### About this task
Look below for the line that contains "ATOM 103 C CA", then copy it and each following line exactly, through and including the line that contains "ATOM 110 N N".

[Stored items]
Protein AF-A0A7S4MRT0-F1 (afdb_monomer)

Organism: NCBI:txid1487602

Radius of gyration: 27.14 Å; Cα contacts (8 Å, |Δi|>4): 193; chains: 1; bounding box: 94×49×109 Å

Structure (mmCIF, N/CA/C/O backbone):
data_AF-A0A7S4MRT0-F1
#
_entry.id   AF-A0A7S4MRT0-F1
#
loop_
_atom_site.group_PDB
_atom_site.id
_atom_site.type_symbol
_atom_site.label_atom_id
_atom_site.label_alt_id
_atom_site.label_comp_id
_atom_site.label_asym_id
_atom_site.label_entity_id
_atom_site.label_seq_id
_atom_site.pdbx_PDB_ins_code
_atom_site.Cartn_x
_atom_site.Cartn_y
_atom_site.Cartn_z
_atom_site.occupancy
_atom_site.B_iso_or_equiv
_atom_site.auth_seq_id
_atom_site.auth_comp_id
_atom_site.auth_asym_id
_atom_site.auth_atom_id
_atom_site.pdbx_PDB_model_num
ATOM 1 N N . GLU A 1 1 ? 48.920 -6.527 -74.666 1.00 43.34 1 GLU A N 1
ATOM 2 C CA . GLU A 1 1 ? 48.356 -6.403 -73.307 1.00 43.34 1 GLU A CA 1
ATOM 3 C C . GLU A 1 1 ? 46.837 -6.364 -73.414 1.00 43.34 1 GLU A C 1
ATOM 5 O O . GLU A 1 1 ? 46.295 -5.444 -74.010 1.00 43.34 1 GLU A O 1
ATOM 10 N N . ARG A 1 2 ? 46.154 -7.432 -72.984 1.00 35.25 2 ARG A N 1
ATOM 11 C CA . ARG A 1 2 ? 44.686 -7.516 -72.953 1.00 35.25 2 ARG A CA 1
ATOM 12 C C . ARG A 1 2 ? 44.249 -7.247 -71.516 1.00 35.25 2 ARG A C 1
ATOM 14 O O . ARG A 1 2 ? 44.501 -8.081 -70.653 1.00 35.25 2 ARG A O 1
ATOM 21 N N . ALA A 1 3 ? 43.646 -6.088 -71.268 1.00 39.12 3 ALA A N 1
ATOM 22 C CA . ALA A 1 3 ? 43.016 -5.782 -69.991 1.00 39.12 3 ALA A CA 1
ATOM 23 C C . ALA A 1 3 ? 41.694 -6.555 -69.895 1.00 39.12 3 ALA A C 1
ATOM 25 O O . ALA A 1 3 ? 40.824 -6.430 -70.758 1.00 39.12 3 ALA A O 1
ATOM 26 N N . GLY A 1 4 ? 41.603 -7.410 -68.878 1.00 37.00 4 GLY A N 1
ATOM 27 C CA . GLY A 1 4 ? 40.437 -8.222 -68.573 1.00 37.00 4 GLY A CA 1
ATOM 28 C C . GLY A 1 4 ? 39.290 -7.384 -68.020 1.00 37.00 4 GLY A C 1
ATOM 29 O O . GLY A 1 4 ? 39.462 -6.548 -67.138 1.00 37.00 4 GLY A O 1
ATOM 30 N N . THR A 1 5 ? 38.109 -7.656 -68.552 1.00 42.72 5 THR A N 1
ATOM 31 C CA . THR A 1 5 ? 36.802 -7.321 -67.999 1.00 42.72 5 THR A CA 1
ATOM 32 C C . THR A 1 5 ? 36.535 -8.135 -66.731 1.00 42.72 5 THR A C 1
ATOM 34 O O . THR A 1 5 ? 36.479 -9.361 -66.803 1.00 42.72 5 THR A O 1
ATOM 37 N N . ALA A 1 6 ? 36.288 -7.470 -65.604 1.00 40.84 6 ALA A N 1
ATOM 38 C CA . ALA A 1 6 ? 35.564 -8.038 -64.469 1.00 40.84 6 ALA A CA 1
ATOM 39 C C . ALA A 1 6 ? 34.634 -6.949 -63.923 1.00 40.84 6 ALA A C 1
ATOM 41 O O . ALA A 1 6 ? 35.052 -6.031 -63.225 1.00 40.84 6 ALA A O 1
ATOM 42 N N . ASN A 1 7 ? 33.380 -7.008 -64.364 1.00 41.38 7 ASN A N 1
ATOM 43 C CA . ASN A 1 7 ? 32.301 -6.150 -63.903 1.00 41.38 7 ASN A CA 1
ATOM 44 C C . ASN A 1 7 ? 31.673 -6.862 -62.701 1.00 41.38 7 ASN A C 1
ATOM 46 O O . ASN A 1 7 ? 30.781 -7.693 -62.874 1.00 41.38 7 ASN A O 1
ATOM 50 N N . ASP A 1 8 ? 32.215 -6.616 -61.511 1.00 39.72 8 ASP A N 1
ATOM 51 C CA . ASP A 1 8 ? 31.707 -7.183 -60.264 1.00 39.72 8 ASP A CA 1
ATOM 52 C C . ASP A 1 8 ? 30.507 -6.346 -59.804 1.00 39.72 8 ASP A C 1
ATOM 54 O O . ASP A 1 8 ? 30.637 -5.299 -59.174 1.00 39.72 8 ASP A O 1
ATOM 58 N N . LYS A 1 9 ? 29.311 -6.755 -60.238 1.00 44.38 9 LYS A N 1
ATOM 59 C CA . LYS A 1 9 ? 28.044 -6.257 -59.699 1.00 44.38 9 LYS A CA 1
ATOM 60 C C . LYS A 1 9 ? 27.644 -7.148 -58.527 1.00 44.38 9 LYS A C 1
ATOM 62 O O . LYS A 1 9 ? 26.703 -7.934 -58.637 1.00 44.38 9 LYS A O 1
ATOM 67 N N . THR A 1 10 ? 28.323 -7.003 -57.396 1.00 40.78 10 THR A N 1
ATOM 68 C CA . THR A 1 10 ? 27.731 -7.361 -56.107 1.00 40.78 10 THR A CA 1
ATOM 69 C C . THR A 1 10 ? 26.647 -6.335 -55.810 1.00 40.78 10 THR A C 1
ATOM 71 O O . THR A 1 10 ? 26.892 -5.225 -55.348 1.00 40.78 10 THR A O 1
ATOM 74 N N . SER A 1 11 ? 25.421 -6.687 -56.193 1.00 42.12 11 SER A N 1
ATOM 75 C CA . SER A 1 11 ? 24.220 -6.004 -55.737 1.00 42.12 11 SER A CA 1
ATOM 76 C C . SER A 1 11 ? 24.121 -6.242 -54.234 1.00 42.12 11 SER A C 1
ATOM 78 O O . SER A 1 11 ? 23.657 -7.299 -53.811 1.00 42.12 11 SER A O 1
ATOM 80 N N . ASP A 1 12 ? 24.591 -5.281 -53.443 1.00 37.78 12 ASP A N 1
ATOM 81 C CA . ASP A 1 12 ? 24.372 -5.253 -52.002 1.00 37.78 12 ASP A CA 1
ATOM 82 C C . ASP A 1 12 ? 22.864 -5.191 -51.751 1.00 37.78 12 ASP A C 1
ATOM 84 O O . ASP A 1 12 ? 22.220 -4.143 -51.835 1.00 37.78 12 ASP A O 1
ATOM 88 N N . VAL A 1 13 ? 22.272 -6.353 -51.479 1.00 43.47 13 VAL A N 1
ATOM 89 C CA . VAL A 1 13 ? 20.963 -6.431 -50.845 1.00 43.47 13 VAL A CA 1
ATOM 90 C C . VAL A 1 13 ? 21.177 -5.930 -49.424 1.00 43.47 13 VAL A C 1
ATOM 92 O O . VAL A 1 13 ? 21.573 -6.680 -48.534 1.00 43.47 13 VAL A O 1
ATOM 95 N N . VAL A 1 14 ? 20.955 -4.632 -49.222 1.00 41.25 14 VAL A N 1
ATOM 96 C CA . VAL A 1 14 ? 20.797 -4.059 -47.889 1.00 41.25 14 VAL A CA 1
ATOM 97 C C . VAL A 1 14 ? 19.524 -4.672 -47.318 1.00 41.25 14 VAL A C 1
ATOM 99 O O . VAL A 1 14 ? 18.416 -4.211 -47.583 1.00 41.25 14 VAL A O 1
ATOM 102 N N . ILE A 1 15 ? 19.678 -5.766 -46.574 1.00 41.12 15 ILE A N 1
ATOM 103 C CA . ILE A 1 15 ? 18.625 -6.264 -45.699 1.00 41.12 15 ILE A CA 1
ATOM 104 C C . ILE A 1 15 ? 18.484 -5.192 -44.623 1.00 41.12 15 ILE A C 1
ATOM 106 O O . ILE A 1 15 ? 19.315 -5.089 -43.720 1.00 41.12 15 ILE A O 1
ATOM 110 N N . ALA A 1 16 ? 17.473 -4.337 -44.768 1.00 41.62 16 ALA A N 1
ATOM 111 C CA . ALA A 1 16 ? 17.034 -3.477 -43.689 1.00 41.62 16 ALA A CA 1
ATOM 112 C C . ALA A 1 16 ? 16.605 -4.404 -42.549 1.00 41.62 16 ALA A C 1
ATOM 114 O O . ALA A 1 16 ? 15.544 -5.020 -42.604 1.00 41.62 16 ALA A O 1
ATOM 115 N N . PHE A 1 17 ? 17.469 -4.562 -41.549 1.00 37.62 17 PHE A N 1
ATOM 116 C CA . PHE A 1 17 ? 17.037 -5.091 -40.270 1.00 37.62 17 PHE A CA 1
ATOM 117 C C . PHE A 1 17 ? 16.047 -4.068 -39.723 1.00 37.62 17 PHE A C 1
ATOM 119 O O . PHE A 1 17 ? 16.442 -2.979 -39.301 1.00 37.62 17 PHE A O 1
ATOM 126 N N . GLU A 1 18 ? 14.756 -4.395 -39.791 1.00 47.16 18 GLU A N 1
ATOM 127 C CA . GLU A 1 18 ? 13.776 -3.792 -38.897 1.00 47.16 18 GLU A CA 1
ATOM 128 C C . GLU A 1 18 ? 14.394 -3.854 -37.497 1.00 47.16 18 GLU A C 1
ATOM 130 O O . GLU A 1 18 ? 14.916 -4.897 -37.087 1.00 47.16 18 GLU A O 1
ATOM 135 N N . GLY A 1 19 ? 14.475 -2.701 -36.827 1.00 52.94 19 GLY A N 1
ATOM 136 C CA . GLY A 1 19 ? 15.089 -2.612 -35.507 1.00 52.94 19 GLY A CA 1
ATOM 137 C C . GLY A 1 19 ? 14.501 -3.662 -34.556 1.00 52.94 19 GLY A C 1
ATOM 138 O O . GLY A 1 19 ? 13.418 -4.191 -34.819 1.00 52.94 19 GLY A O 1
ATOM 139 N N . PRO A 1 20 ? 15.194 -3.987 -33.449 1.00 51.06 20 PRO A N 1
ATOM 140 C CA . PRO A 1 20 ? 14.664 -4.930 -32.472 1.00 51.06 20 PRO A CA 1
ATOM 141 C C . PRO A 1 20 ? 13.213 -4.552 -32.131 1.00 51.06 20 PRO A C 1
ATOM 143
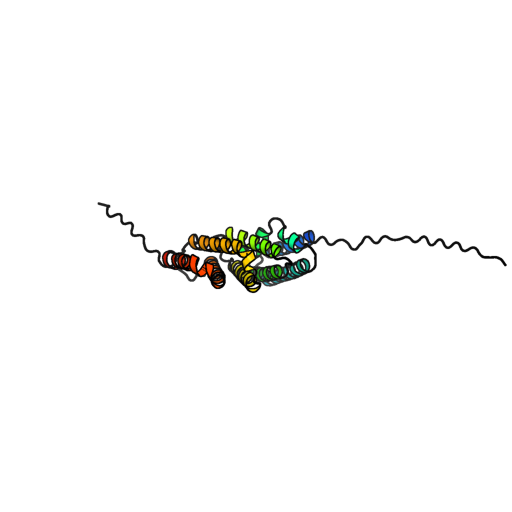 O O . PRO A 1 20 ? 12.935 -3.355 -31.992 1.00 51.06 20 PRO A O 1
ATOM 146 N N . PRO A 1 21 ? 12.291 -5.530 -32.043 1.00 57.09 21 PRO A N 1
ATOM 147 C CA . PRO A 1 21 ? 10.879 -5.250 -31.822 1.00 57.09 21 PRO A CA 1
ATOM 148 C C . PRO A 1 21 ? 10.734 -4.310 -30.628 1.00 57.09 21 PRO A C 1
ATOM 150 O O . PRO A 1 21 ? 11.295 -4.558 -29.558 1.00 57.09 21 PRO A O 1
ATOM 153 N N . THR A 1 22 ? 10.021 -3.201 -30.824 1.00 63.31 22 THR A N 1
ATOM 154 C CA . THR A 1 22 ? 9.776 -2.226 -29.763 1.00 63.31 22 THR A CA 1
ATOM 155 C C . THR A 1 22 ? 8.970 -2.909 -28.668 1.00 63.31 22 THR A C 1
ATOM 157 O O . THR A 1 22 ? 7.805 -3.246 -28.871 1.00 63.31 22 THR A O 1
ATOM 160 N N . PHE A 1 23 ? 9.604 -3.157 -27.522 1.00 69.81 23 PHE A N 1
ATOM 161 C CA . PHE A 1 23 ? 8.934 -3.684 -26.341 1.00 69.81 23 PHE A CA 1
ATOM 162 C C . PHE A 1 23 ? 7.845 -2.700 -25.907 1.00 69.81 23 PHE A C 1
ATOM 164 O O . PHE A 1 23 ? 8.158 -1.561 -25.565 1.00 69.81 23 PHE A O 1
ATOM 171 N N . GLU A 1 24 ? 6.583 -3.132 -25.939 1.00 79.00 24 GLU A N 1
ATOM 172 C CA . GLU A 1 24 ? 5.448 -2.339 -25.470 1.00 79.0
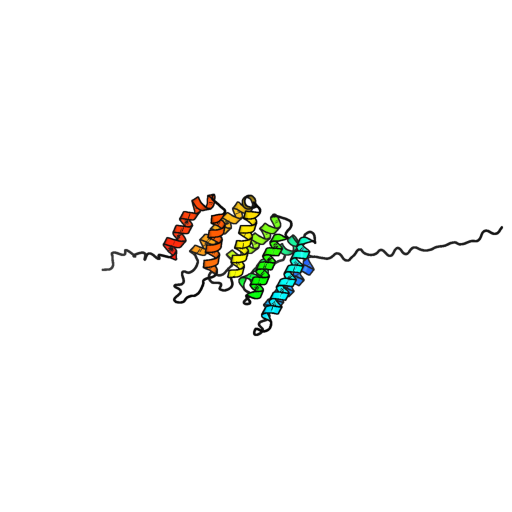0 24 GLU A CA 1
ATOM 173 C C . GLU A 1 24 ? 5.216 -2.625 -23.972 1.00 79.00 24 GLU A C 1
ATOM 175 O O . GLU A 1 24 ? 4.707 -3.696 -23.615 1.00 79.00 24 GLU A O 1
ATOM 180 N N . PRO A 1 25 ? 5.597 -1.712 -23.059 1.00 78.12 25 PRO A N 1
ATOM 181 C CA . PRO A 1 25 ? 5.647 -2.029 -21.631 1.00 78.12 25 PRO A CA 1
ATOM 182 C C . PRO A 1 25 ? 4.252 -2.222 -21.031 1.00 78.12 25 PRO A C 1
ATOM 184 O O . PRO A 1 25 ? 4.059 -3.075 -20.169 1.00 78.12 25 PRO A O 1
ATOM 187 N N . SER A 1 26 ? 3.267 -1.469 -21.522 1.00 82.44 26 SER A N 1
ATOM 188 C CA . SER A 1 26 ? 1.858 -1.526 -21.115 1.00 82.44 26 SER A CA 1
ATOM 189 C C . SER A 1 26 ? 1.278 -2.939 -21.237 1.00 82.44 26 SER A C 1
ATOM 191 O O . SER A 1 26 ? 0.718 -3.460 -20.272 1.00 82.44 26 SER A O 1
ATOM 193 N N . GLY A 1 27 ? 1.449 -3.590 -22.392 1.00 85.19 27 GLY A N 1
ATOM 194 C CA . GLY A 1 27 ? 0.918 -4.929 -22.651 1.00 85.19 27 GLY A CA 1
ATOM 195 C C . GLY A 1 27 ? 1.506 -5.984 -21.715 1.00 85.19 27 GLY A C 1
ATOM 196 O O . GLY A 1 27 ? 0.776 -6.814 -21.166 1.00 85.19 27 GLY A O 1
ATOM 197 N N . PHE A 1 28 ? 2.816 -5.916 -21.470 1.00 87.62 28 PHE A N 1
ATOM 198 C CA . PHE A 1 28 ? 3.491 -6.846 -20.570 1.00 87.62 28 PHE A CA 1
ATOM 199 C C . PHE A 1 28 ? 3.129 -6.608 -19.097 1.00 87.62 28 PHE A C 1
ATOM 201 O O . PHE A 1 28 ? 2.873 -7.566 -18.368 1.00 87.62 28 PHE A O 1
ATOM 208 N N . ILE A 1 29 ? 3.021 -5.348 -18.662 1.00 89.88 29 ILE A N 1
ATOM 209 C CA . ILE A 1 29 ? 2.556 -5.001 -17.310 1.00 89.88 29 ILE A CA 1
ATOM 210 C C . ILE A 1 29 ? 1.134 -5.532 -17.078 1.00 89.88 29 ILE A C 1
ATOM 212 O O . ILE A 1 29 ? 0.873 -6.168 -16.058 1.00 89.88 29 ILE A O 1
ATOM 216 N N . ILE A 1 30 ? 0.223 -5.345 -18.039 1.00 88.94 30 ILE A N 1
ATOM 217 C CA . ILE A 1 30 ? -1.143 -5.887 -17.961 1.00 88.94 30 ILE A CA 1
ATOM 218 C C . ILE A 1 30 ? -1.116 -7.414 -17.842 1.00 88.94 30 ILE A C 1
ATOM 220 O O . ILE A 1 30 ? -1.904 -7.989 -17.090 1.00 88.94 30 ILE A O 1
ATOM 224 N N . TYR A 1 31 ? -0.220 -8.085 -18.565 1.00 89.88 31 TYR A N 1
ATOM 225 C CA . TYR A 1 31 ? -0.074 -9.535 -18.479 1.00 89.88 31 TYR A CA 1
ATOM 226 C C . TYR A 1 31 ? 0.403 -9.992 -17.092 1.00 89.88 31 TYR A C 1
ATOM 228 O O . TYR A 1 31 ? -0.184 -10.915 -16.527 1.00 89.88 31 TYR A O 1
ATOM 236 N N . LEU A 1 32 ? 1.390 -9.310 -16.498 1.00 90.75 32 LEU A N 1
ATOM 237 C CA . LEU A 1 32 ? 1.826 -9.574 -15.120 1.00 90.75 32 LEU A CA 1
ATOM 238 C C . LEU A 1 32 ? 0.685 -9.383 -14.117 1.00 90.75 32 LEU A C 1
ATOM 240 O O . LEU A 1 32 ? 0.481 -10.232 -13.251 1.00 90.75 32 LEU A O 1
ATOM 244 N N . ILE A 1 33 ? -0.098 -8.310 -14.260 1.00 88.56 33 ILE A N 1
ATOM 245 C CA . ILE A 1 33 ? -1.276 -8.068 -13.419 1.00 88.56 33 ILE A CA 1
ATOM 246 C C . ILE A 1 33 ? -2.268 -9.224 -13.550 1.00 88.56 33 ILE A C 1
ATOM 248 O O . ILE A 1 33 ? -2.703 -9.773 -12.541 1.00 88.56 33 ILE A O 1
ATOM 252 N N . LYS A 1 34 ? -2.572 -9.670 -14.773 1.00 88.69 34 LYS A N 1
ATOM 253 C CA . LYS A 1 34 ? -3.469 -10.814 -15.000 1.00 88.69 34 LYS A CA 1
ATOM 254 C C . LYS A 1 34 ? -2.974 -12.100 -14.335 1.00 88.69 34 LYS A C 1
ATOM 256 O O . LYS A 1 34 ? -3.797 -12.819 -13.776 1.00 88.69 34 LYS A O 1
ATOM 261 N N . ILE A 1 35 ? -1.666 -12.374 -14.355 1.00 88.25 35 ILE A N 1
ATOM 262 C CA . ILE A 1 35 ? -1.082 -13.516 -13.632 1.00 88.25 35 ILE A CA 1
ATOM 263 C C . ILE A 1 35 ? -1.367 -13.386 -12.136 1.00 88.25 35 ILE A C 1
ATOM 265 O O . ILE A 1 35 ? -1.894 -14.320 -11.537 1.00 88.25 35 ILE A O 1
ATOM 269 N N . MET A 1 36 ? -1.086 -12.221 -11.547 1.00 88.38 36 MET A N 1
ATOM 270 C CA . MET A 1 36 ? -1.312 -11.994 -10.118 1.00 88.38 36 MET A CA 1
ATOM 271 C C . MET A 1 36 ? -2.788 -12.176 -9.724 1.00 88.38 36 MET A C 1
ATOM 273 O O . MET A 1 36 ? -3.083 -12.793 -8.705 1.00 88.38 36 MET A O 1
ATOM 277 N N . PHE A 1 37 ? -3.726 -11.725 -10.564 1.00 84.56 37 PHE A N 1
ATOM 278 C CA . PHE A 1 37 ? -5.164 -11.932 -10.348 1.00 84.56 37 PHE A CA 1
ATOM 279 C C . PHE A 1 37 ? -5.603 -13.390 -10.432 1.00 84.56 37 PHE A C 1
ATOM 281 O O . PHE A 1 37 ? -6.520 -13.777 -9.705 1.00 84.56 37 PHE A O 1
ATOM 288 N N . ALA A 1 38 ? -5.031 -14.143 -11.373 1.00 84.38 38 ALA A N 1
ATOM 289 C CA . ALA A 1 38 ? -5.384 -15.537 -11.597 1.00 84.38 38 ALA A CA 1
ATOM 290 C C . ALA A 1 38 ? -4.918 -16.409 -10.429 1.00 84.38 38 ALA A C 1
ATOM 292 O O . ALA A 1 38 ? -5.651 -17.296 -10.014 1.00 84.38 38 ALA A O 1
ATOM 293 N N . VAL A 1 39 ? -3.736 -16.116 -9.882 1.00 81.62 39 VAL A N 1
ATOM 294 C CA . VAL A 1 39 ? -3.132 -16.847 -8.759 1.00 81.62 39 VAL A CA 1
ATOM 295 C C . VAL A 1 39 ? -3.941 -16.688 -7.471 1.00 81.62 39 VAL A C 1
ATOM 297 O O . VAL A 1 39 ? -4.159 -17.671 -6.774 1.00 81.62 39 VAL A O 1
ATOM 300 N N . ASP A 1 40 ? -4.442 -15.485 -7.189 1.00 73.50 40 ASP A N 1
ATOM 301 C CA . ASP A 1 40 ? -5.286 -15.228 -6.013 1.00 73.50 40 ASP A CA 1
ATOM 302 C C . ASP A 1 40 ? -6.677 -15.892 -6.100 1.00 73.50 40 ASP A C 1
ATOM 304 O O . ASP A 1 40 ? -7.311 -16.147 -5.087 1.00 73.50 40 ASP A O 1
ATOM 308 N N . GLY A 1 41 ? -7.162 -16.197 -7.310 1.00 65.06 41 GLY A N 1
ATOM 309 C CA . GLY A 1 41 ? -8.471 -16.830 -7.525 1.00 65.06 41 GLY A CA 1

### Your response
ATOM 103 C CA . ILE A 1 15 ? 18.625 -6.264 -45.699 1.00 41.12 15 ILE A CA 1
ATOM 104 C C . ILE A 1 15 ? 18.484 -5.192 -44.623 1.00 41.12 15 ILE A C 1
ATOM 106 O O . ILE A 1 15 ? 19.315 -5.089 -43.720 1.00 41.12 15 ILE A O 1
ATOM 110 N N . ALA A 1 16 ? 17.473 -4.337 -44.768 1.00 41.62 16 ALA A N 1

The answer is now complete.